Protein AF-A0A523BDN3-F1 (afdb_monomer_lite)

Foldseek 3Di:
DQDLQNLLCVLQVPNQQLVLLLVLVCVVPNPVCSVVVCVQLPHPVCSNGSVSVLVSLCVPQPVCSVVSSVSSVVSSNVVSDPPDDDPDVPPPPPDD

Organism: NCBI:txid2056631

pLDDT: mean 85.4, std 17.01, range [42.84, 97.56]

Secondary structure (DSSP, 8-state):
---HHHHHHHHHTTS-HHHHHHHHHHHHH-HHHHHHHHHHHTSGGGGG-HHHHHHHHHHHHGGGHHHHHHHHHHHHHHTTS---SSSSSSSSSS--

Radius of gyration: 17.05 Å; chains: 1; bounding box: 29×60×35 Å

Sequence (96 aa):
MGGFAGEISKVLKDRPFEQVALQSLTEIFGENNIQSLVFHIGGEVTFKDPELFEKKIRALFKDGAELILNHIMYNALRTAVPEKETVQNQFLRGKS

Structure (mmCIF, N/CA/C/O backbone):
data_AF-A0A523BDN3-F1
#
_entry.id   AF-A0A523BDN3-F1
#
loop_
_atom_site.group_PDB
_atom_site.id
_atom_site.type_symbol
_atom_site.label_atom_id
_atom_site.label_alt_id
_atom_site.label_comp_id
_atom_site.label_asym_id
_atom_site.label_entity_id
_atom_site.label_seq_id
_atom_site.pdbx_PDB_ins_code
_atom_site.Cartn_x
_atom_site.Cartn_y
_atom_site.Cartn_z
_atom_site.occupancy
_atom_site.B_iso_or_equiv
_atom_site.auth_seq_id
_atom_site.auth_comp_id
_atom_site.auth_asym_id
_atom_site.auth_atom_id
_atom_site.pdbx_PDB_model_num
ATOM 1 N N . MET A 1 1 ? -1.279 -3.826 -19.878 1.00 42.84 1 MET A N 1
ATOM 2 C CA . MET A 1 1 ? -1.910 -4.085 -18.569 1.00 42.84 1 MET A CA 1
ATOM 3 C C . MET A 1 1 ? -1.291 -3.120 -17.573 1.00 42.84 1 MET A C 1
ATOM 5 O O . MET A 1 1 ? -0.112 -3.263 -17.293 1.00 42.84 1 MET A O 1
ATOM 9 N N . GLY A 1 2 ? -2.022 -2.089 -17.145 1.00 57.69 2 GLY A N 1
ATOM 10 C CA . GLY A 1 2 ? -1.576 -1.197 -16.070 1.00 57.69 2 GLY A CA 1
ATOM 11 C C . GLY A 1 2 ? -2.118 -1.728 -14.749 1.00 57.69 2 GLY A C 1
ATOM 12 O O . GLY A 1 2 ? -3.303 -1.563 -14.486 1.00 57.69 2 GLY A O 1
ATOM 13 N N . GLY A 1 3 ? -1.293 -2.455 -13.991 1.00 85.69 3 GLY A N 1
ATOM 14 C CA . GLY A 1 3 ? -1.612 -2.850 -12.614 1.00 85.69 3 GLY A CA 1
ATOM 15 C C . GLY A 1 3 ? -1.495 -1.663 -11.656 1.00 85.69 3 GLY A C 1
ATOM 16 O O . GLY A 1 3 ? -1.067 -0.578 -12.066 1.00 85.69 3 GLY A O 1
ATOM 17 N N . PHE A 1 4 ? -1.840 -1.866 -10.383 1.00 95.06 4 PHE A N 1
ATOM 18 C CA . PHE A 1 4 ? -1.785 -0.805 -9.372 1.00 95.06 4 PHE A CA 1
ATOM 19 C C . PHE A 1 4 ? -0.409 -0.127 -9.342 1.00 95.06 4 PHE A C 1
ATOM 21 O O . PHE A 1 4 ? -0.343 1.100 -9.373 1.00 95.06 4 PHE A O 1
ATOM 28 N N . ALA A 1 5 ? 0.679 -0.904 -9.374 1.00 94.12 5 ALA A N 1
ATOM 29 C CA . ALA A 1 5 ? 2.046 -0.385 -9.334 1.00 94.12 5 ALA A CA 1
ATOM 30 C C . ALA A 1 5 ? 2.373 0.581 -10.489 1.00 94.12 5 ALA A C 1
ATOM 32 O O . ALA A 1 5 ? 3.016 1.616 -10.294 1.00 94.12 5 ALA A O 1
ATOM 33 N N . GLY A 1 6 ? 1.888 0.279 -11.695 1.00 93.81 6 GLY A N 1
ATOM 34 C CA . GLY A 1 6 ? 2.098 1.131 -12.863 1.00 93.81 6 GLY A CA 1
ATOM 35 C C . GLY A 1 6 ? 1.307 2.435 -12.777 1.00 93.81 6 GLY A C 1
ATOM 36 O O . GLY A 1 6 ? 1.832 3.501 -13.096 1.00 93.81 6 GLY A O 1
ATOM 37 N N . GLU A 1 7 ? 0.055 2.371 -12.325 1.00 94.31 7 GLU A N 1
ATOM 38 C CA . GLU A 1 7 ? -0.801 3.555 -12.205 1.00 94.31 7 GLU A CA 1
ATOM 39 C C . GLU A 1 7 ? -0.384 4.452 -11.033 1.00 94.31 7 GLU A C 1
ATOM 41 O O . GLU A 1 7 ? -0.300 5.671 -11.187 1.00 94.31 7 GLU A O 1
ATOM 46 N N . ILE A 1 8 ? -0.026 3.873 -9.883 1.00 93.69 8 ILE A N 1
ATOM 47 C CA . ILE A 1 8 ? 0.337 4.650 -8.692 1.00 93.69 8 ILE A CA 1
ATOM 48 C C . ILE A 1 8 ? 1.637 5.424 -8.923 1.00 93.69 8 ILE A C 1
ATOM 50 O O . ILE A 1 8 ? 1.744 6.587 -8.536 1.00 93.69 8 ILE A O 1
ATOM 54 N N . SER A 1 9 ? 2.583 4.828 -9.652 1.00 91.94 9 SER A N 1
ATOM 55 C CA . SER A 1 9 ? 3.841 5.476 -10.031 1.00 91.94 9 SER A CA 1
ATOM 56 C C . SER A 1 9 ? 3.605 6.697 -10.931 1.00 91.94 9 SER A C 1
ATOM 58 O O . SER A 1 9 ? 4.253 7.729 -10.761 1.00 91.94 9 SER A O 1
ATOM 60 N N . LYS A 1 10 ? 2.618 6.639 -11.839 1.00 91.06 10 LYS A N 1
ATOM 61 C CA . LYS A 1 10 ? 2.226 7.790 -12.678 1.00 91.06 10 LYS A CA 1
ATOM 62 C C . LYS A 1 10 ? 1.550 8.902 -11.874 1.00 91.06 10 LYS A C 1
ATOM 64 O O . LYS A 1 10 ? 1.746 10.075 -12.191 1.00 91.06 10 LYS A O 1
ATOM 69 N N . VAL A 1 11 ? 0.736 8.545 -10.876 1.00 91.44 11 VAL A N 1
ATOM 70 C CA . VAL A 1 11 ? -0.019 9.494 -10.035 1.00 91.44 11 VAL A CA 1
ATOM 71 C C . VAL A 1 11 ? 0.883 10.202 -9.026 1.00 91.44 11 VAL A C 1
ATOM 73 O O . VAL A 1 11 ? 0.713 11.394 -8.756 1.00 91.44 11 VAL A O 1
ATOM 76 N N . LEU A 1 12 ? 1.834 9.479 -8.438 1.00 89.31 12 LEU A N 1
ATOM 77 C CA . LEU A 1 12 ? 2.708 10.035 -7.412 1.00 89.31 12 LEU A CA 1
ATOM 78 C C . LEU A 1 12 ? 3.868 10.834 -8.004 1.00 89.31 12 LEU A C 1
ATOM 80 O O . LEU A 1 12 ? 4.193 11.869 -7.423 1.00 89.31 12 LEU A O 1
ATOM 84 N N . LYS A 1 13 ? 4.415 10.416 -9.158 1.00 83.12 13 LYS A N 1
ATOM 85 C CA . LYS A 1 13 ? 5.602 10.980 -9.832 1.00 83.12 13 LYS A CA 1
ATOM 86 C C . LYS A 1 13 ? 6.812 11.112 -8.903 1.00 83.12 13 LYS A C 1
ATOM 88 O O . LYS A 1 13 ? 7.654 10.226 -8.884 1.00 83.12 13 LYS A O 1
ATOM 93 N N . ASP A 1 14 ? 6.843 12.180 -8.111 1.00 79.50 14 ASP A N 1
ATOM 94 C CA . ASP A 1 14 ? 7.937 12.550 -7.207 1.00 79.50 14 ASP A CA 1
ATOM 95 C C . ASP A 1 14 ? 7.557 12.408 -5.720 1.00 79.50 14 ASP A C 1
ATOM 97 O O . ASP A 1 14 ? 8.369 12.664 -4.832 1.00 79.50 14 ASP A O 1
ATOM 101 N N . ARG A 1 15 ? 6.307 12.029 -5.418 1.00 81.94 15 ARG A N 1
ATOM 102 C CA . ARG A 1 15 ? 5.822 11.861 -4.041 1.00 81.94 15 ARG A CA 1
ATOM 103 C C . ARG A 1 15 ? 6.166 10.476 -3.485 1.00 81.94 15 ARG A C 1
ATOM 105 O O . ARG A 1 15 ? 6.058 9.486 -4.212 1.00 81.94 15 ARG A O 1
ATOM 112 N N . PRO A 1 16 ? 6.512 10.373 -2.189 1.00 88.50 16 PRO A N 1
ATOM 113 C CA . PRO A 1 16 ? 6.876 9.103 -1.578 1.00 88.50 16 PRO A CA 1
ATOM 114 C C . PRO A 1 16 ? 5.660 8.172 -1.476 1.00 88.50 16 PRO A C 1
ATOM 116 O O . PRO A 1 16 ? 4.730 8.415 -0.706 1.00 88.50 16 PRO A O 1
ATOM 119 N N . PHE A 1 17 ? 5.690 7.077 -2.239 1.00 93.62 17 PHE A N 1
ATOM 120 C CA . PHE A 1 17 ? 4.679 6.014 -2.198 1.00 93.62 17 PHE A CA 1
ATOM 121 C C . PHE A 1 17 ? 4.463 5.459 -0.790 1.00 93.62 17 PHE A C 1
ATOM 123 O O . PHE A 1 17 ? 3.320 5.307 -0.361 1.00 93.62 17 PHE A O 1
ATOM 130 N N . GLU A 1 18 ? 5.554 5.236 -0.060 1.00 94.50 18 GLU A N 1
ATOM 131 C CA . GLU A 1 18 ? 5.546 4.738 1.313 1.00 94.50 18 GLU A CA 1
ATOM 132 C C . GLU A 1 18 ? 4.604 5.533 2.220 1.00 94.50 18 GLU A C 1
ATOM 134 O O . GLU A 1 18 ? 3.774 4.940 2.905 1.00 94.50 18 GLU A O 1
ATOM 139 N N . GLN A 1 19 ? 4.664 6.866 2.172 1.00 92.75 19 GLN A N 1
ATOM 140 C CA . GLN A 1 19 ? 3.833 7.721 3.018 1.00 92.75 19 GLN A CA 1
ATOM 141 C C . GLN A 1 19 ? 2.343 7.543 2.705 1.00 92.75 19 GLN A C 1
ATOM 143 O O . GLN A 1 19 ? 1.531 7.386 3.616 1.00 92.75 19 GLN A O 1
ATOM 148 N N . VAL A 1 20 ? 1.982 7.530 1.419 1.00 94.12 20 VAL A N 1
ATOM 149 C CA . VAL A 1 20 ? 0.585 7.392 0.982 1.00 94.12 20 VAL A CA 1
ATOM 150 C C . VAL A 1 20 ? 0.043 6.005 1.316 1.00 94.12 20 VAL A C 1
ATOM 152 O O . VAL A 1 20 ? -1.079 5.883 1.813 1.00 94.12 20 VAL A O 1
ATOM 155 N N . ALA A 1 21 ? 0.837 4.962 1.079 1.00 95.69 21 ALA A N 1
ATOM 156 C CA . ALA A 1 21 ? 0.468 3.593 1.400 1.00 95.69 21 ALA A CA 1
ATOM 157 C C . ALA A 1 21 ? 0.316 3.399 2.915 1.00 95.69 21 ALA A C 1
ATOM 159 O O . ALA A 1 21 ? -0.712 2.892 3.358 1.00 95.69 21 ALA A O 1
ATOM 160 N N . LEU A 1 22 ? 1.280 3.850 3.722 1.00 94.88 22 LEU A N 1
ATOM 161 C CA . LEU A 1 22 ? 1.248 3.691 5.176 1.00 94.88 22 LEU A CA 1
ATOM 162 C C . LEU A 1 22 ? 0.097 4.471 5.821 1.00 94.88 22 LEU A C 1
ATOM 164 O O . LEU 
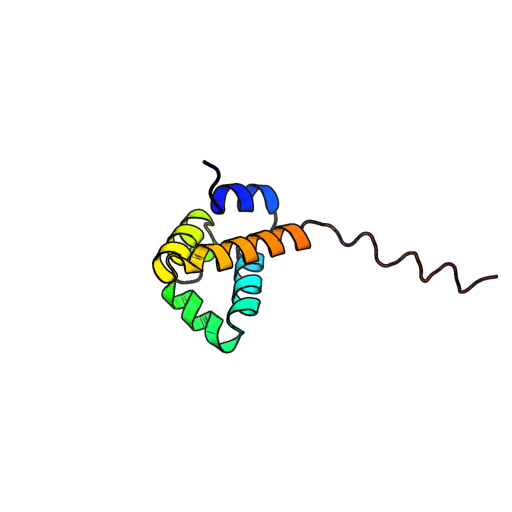A 1 22 ? -0.596 3.931 6.686 1.00 94.88 22 LEU A O 1
ATOM 168 N N . GLN A 1 23 ? -0.152 5.703 5.370 1.00 94.25 23 GLN A N 1
ATOM 169 C CA . GLN A 1 23 ? -1.301 6.485 5.822 1.00 94.25 23 GLN A CA 1
ATOM 170 C C . GLN A 1 23 ? -2.610 5.762 5.488 1.00 94.25 23 GLN A C 1
ATOM 172 O O . GLN A 1 23 ? -3.449 5.561 6.360 1.00 94.25 23 GLN A O 1
ATOM 177 N N . SER A 1 24 ? -2.761 5.311 4.243 1.00 95.94 24 SER A N 1
ATOM 178 C CA . SER A 1 24 ? -3.975 4.628 3.789 1.00 95.94 24 SER A CA 1
ATOM 179 C C . SER A 1 24 ? -4.221 3.318 4.541 1.00 95.94 24 SER A C 1
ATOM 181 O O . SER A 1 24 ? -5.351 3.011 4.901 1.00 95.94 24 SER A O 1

☆ ☆ ☆ ☆

#### PROBLEM:
A verbatim copy of the listing above, starting from the line with "ATOM 179 C C" and running to its last line, is the only output needed.

#### TASK RESULT:
ATOM 179 C C . SER A 1 24 ? -4.221 3.318 4.541 1.00 95.94 24 SER A C 1
ATOM 181 O O . SER A 1 24 ? -5.351 3.011 4.901 1.00 95.94 24 SER A O 1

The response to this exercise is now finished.